## To do
Could you restate word for word each line from the top of the listing below through the line containing "ATOM 23 C C"? Keep the pictures out.

START Records to process

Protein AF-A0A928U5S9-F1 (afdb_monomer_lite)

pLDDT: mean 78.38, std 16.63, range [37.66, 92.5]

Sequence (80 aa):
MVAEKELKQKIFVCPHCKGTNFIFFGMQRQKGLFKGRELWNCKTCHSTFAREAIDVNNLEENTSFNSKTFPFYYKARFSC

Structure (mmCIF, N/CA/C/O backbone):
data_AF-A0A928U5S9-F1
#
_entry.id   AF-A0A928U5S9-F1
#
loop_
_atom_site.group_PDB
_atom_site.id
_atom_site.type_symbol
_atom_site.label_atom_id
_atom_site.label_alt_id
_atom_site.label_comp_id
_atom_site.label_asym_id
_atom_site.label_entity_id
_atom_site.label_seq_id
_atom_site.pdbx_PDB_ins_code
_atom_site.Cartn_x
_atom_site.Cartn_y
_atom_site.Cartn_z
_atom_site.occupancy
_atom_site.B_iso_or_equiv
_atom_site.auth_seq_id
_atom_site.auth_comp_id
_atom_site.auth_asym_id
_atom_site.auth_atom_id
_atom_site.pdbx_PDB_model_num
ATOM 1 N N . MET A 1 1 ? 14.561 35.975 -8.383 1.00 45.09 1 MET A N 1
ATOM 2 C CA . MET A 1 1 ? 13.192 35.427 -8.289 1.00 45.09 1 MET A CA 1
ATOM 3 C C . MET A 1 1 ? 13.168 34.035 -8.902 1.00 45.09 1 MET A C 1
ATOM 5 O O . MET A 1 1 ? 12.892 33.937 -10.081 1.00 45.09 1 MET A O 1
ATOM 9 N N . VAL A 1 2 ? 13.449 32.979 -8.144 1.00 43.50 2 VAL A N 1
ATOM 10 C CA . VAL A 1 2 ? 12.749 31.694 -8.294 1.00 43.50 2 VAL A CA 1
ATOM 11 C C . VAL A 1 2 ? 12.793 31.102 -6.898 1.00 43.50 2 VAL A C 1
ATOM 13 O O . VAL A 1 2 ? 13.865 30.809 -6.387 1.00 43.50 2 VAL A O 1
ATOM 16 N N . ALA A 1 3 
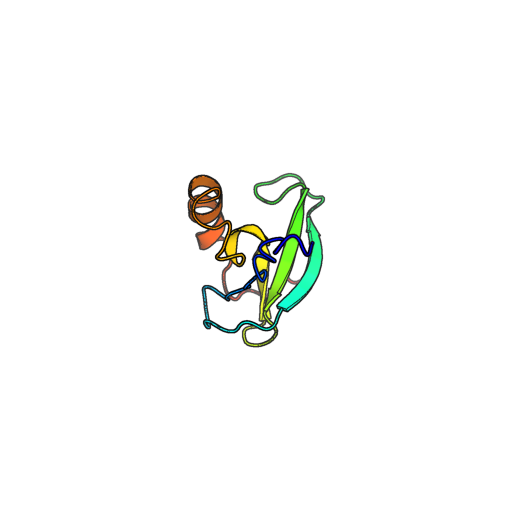? 11.642 31.060 -6.235 1.00 44.25 3 ALA A N 1
ATOM 17 C CA . ALA A 1 3 ? 11.506 30.333 -4.991 1.00 44.25 3 ALA A CA 1
ATOM 18 C C . ALA A 1 3 ? 11.845 28.874 -5.300 1.00 44.25 3 ALA A C 1
ATOM 20 O O . ALA A 1 3 ? 11.070 28.197 -5.980 1.00 44.25 3 ALA A O 1
ATOM 21 N N . GLU A 1 4 ? 13.009 28.421 -4.840 1.00 45.94 4 GLU A N 1
ATOM 22 C CA . GLU A 1 4 ? 13.354 27.011 -4.718 1.00 45.94 4 GLU A CA 1
ATOM 23 C C . GLU A 1 4 ? 12.391 26.425 -3.687 1.00 45.94 4 GLU A C 1
ATOM 25 O O . GLU A 1 4 ? 12.657 26.300 -2.496 1.00 45.94 4 GLU A O 1
ATOM 30 N N . LYS A 1 5 ? 11.164 26.185 -4.150 1.00 45.31 5 LYS A N 1
ATOM 31 C CA . LYS A 1 5 ? 10.167 25.396 -3.459 1.00 45.31 5 LYS A CA 1
ATOM 32 C C . LYS A 1 5 ? 10.786 24.012 -3.432 1.00 45.31 5 LYS A C 1
ATOM 34 O O . LYS A 1 5 ? 10.694 23.309 -4.432 1.00 45.31 5 LYS A O 1
ATOM 39 N N . GLU A 1 6 ? 11.476 23.706 -2.335 1.00 45.81 6 GLU A N 1
ATOM 40 C CA . GLU A 1 6 ? 11.901 22.381 -1.892 1.00 45.81 6 GLU A CA 1
ATOM 41 C C . GLU A 1 6 ? 10.829 21.366 -2.293 1.00 45.81 6 GLU A C 1
ATOM 43 O O . GLU A 1 6 ? 9.847 21.117 -1.586 1.00 45.81 6 GLU A O 1
ATOM 48 N N . LEU A 1 7 ? 10.959 20.838 -3.507 1.00 47.06 7 LEU A N 1
ATOM 49 C CA . LEU A 1 7 ? 10.074 19.832 -4.036 1.00 47.06 7 LEU A CA 1
ATOM 50 C C . LEU A 1 7 ? 10.569 18.571 -3.352 1.00 47.06 7 LEU A C 1
ATOM 52 O O . LEU A 1 7 ? 11.356 17.843 -3.947 1.00 47.06 7 LEU A O 1
ATOM 56 N N . LYS A 1 8 ? 10.180 18.367 -2.081 1.00 47.94 8 LYS A N 1
ATOM 57 C CA . LYS A 1 8 ? 10.343 17.100 -1.360 1.00 47.94 8 LYS A CA 1
ATOM 58 C C . LYS A 1 8 ? 9.892 16.020 -2.333 1.00 47.94 8 LYS A C 1
ATOM 60 O O . LYS A 1 8 ? 8.689 15.812 -2.521 1.00 47.94 8 LYS A O 1
ATOM 65 N N . GLN A 1 9 ? 10.841 15.403 -3.031 1.00 54.59 9 GLN A N 1
ATOM 66 C CA . GLN A 1 9 ? 10.550 14.330 -3.957 1.00 54.59 9 GLN A CA 1
ATOM 67 C C . GLN A 1 9 ? 9.918 13.261 -3.081 1.00 54.59 9 GLN A C 1
ATOM 69 O O . GLN A 1 9 ? 10.534 12.800 -2.123 1.00 54.59 9 GLN A O 1
ATOM 74 N N . LYS A 1 10 ? 8.636 12.964 -3.312 1.00 63.25 10 LYS A N 1
ATOM 75 C CA . LYS A 1 10 ? 7.920 11.932 -2.561 1.00 63.25 10 LYS A CA 1
ATOM 76 C C . LYS A 1 10 ? 8.559 10.600 -2.924 1.00 63.25 10 LYS A C 1
ATOM 78 O O . LYS A 1 10 ? 8.234 10.014 -3.953 1.00 63.25 10 LYS A O 1
ATOM 83 N N . ILE A 1 11 ? 9.526 10.178 -2.121 1.00 83.81 11 ILE A N 1
ATOM 84 C CA . ILE A 1 
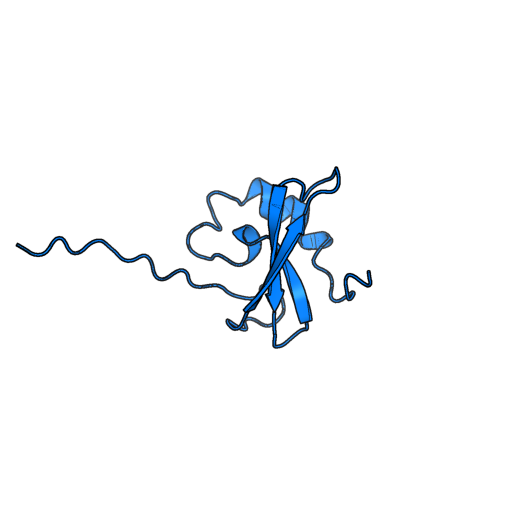11 ? 10.241 8.928 -2.318 1.00 83.81 11 ILE A CA 1
ATOM 85 C C . ILE A 1 11 ? 9.425 7.855 -1.598 1.00 83.81 11 ILE A C 1
ATOM 87 O O . ILE A 1 11 ? 9.327 7.834 -0.373 1.00 83.81 11 ILE A O 1
ATOM 91 N N . PHE A 1 12 ? 8.790 6.979 -2.371 1.00 89.44 12 PHE A N 1
ATOM 92 C CA . PHE A 1 12 ? 8.106 5.818 -1.819 1.00 89.44 12 PHE A CA 1
ATOM 93 C C . PHE A 1 12 ? 9.059 4.625 -1.804 1.00 89.44 12 PHE A C 1
ATOM 95 O O . PHE A 1 12 ? 9.645 4.302 -2.834 1.00 89.44 12 PHE A O 1
ATOM 102 N N . VAL A 1 13 ? 9.211 3.954 -0.660 1.00 90.88 13 VAL A N 1
ATOM 103 C CA . VAL A 1 13 ? 10.077 2.777 -0.506 1.00 90.88 13 VAL A CA 1
ATOM 104 C C . VAL A 1 13 ? 9.300 1.636 0.127 1.00 90.88 13 VAL A C 1
ATOM 106 O O . VAL A 1 13 ? 8.695 1.770 1.187 1.00 90.88 13 VAL A O 1
ATOM 109 N N . CYS A 1 14 ? 9.344 0.472 -0.515 1.00 89.94 14 CYS A N 1
ATOM 110 C CA . CYS A 1 14 ? 8.684 -0.721 -0.014 1.00 89.94 14 CYS A CA 1
ATOM 111 C C . CYS A 1 14 ? 9.433 -1.251 1.212 1.00 89.94 14 CYS A C 1
ATOM 113 O O . CYS A 1 14 ? 10.606 -1.613 1.088 1.00 89.94 14 CYS A O 1
ATOM 115 N N . PRO A 1 15 ? 8.787 -1.390 2.381 1.00 86.56 15 PRO A N 1
ATOM 116 C CA . PRO A 1 15 ? 9.466 -1.901 3.564 1.00 86.56 15 PRO A CA 1
ATOM 117 C C . PRO A 1 15 ? 9.923 -3.357 3.394 1.00 86.56 15 PRO A C 1
ATOM 119 O O . PRO A 1 15 ? 10.938 -3.735 3.975 1.00 86.56 15 PRO A O 1
ATOM 122 N N . HIS A 1 16 ? 9.229 -4.139 2.558 1.00 87.38 16 HIS A N 1
ATOM 123 C CA . HIS A 1 16 ? 9.507 -5.559 2.323 1.00 87.38 16 HIS A CA 1
ATOM 124 C C . HIS A 1 16 ? 10.643 -5.829 1.339 1.00 87.38 16 HIS A C 1
ATOM 126 O O . HIS A 1 16 ? 11.503 -6.660 1.610 1.00 87.38 16 HIS A O 1
ATOM 132 N N . CYS A 1 17 ? 10.623 -5.180 0.174 1.00 89.88 17 CYS A N 1
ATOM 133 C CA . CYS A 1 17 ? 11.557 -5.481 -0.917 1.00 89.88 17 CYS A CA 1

END Records to process

## Completed exercise
Protein AF-A0A928U5S9-F1 (afdb_monomer_lite)

pLDDT: mean 78.38, std 16.63, range [37.66, 92.5]

Sequence (80 aa):
MVAEKELKQKIFVCPHCKGTNFIFFGMQRQKGLFKGRELWNCKTCHSTFAREAIDVNNLEENTSFNSKTFPFYYKARFSC

Structure (mmCIF, N/CA/C/O backbone):
data_AF-A0A928U5S9-F1
#
_entry.id   AF-A0A928U5S9-F1
#
loop_
_atom_site.group_PDB
_atom_site.id
_atom_site.type_symbol
_atom_site.label_atom_id
_atom_site.label_alt_id
_atom_site.label_comp_id
_atom_site.label_asym_id
_atom_site.label_entity_id
_atom_site.label_seq_id
_atom_site.pdbx_PDB_ins_code
_atom_site.Cartn_x
_atom_site.Cartn_y
_atom_site.Cartn_z
_atom_site.occupancy
_atom_site.B_iso_or_equiv
_atom_site.auth_seq_id
_atom_site.auth_comp_id
_atom_site.auth_asym_id
_atom_site.auth_atom_id
_atom_site.pdbx_PDB_model_num
ATOM 1 N N . MET A 1 1 ? 14.561 35.975 -8.383 1.00 45.09 1 MET A N 1
ATOM 2 C CA . MET A 1 1 ? 13.192 35.427 -8.289 1.00 45.09 1 MET A CA 1
ATOM 3 C C . MET A 1 1 ? 13.168 34.035 -8.902 1.00 45.09 1 MET A C 1
ATOM 5 O O . MET A 1 1 ? 12.892 33.937 -10.081 1.00 45.09 1 MET A O 1
ATOM 9 N N . VAL A 1 2 ? 13.449 32.979 -8.144 1.00 43.50 2 VAL A N 1
ATOM 10 C CA . VAL A 1 2 ? 12.749 31.694 -8.294 1.00 43.50 2 VAL A CA 1
ATOM 11 C C . VAL A 1 2 ? 12.793 31.102 -6.898 1.00 43.50 2 VAL A C 1
ATOM 13 O O . VAL A 1 2 ? 13.865 30.809 -6.387 1.00 43.50 2 VAL A O 1
ATOM 16 N N . ALA A 1 3 
? 11.642 31.060 -6.235 1.00 44.25 3 ALA A N 1
ATOM 17 C CA . ALA A 1 3 ? 11.506 30.333 -4.991 1.00 44.25 3 ALA A CA 1
ATOM 18 C C . ALA A 1 3 ? 11.845 28.874 -5.300 1.00 44.25 3 ALA A C 1
ATOM 20 O O . ALA A 1 3 ? 11.070 28.197 -5.980 1.00 44.25 3 ALA A O 1
ATOM 21 N N . GLU A 1 4 ? 13.009 28.421 -4.840 1.00 45.94 4 GLU A N 1
ATOM 22 C CA . GLU A 1 4 ? 13.354 27.011 -4.718 1.00 45.94 4 GLU A CA 1
ATOM 23 C C . GLU A 1 4 ? 12.391 26.425 -3.687 1.00 45.94 4 GLU A C 1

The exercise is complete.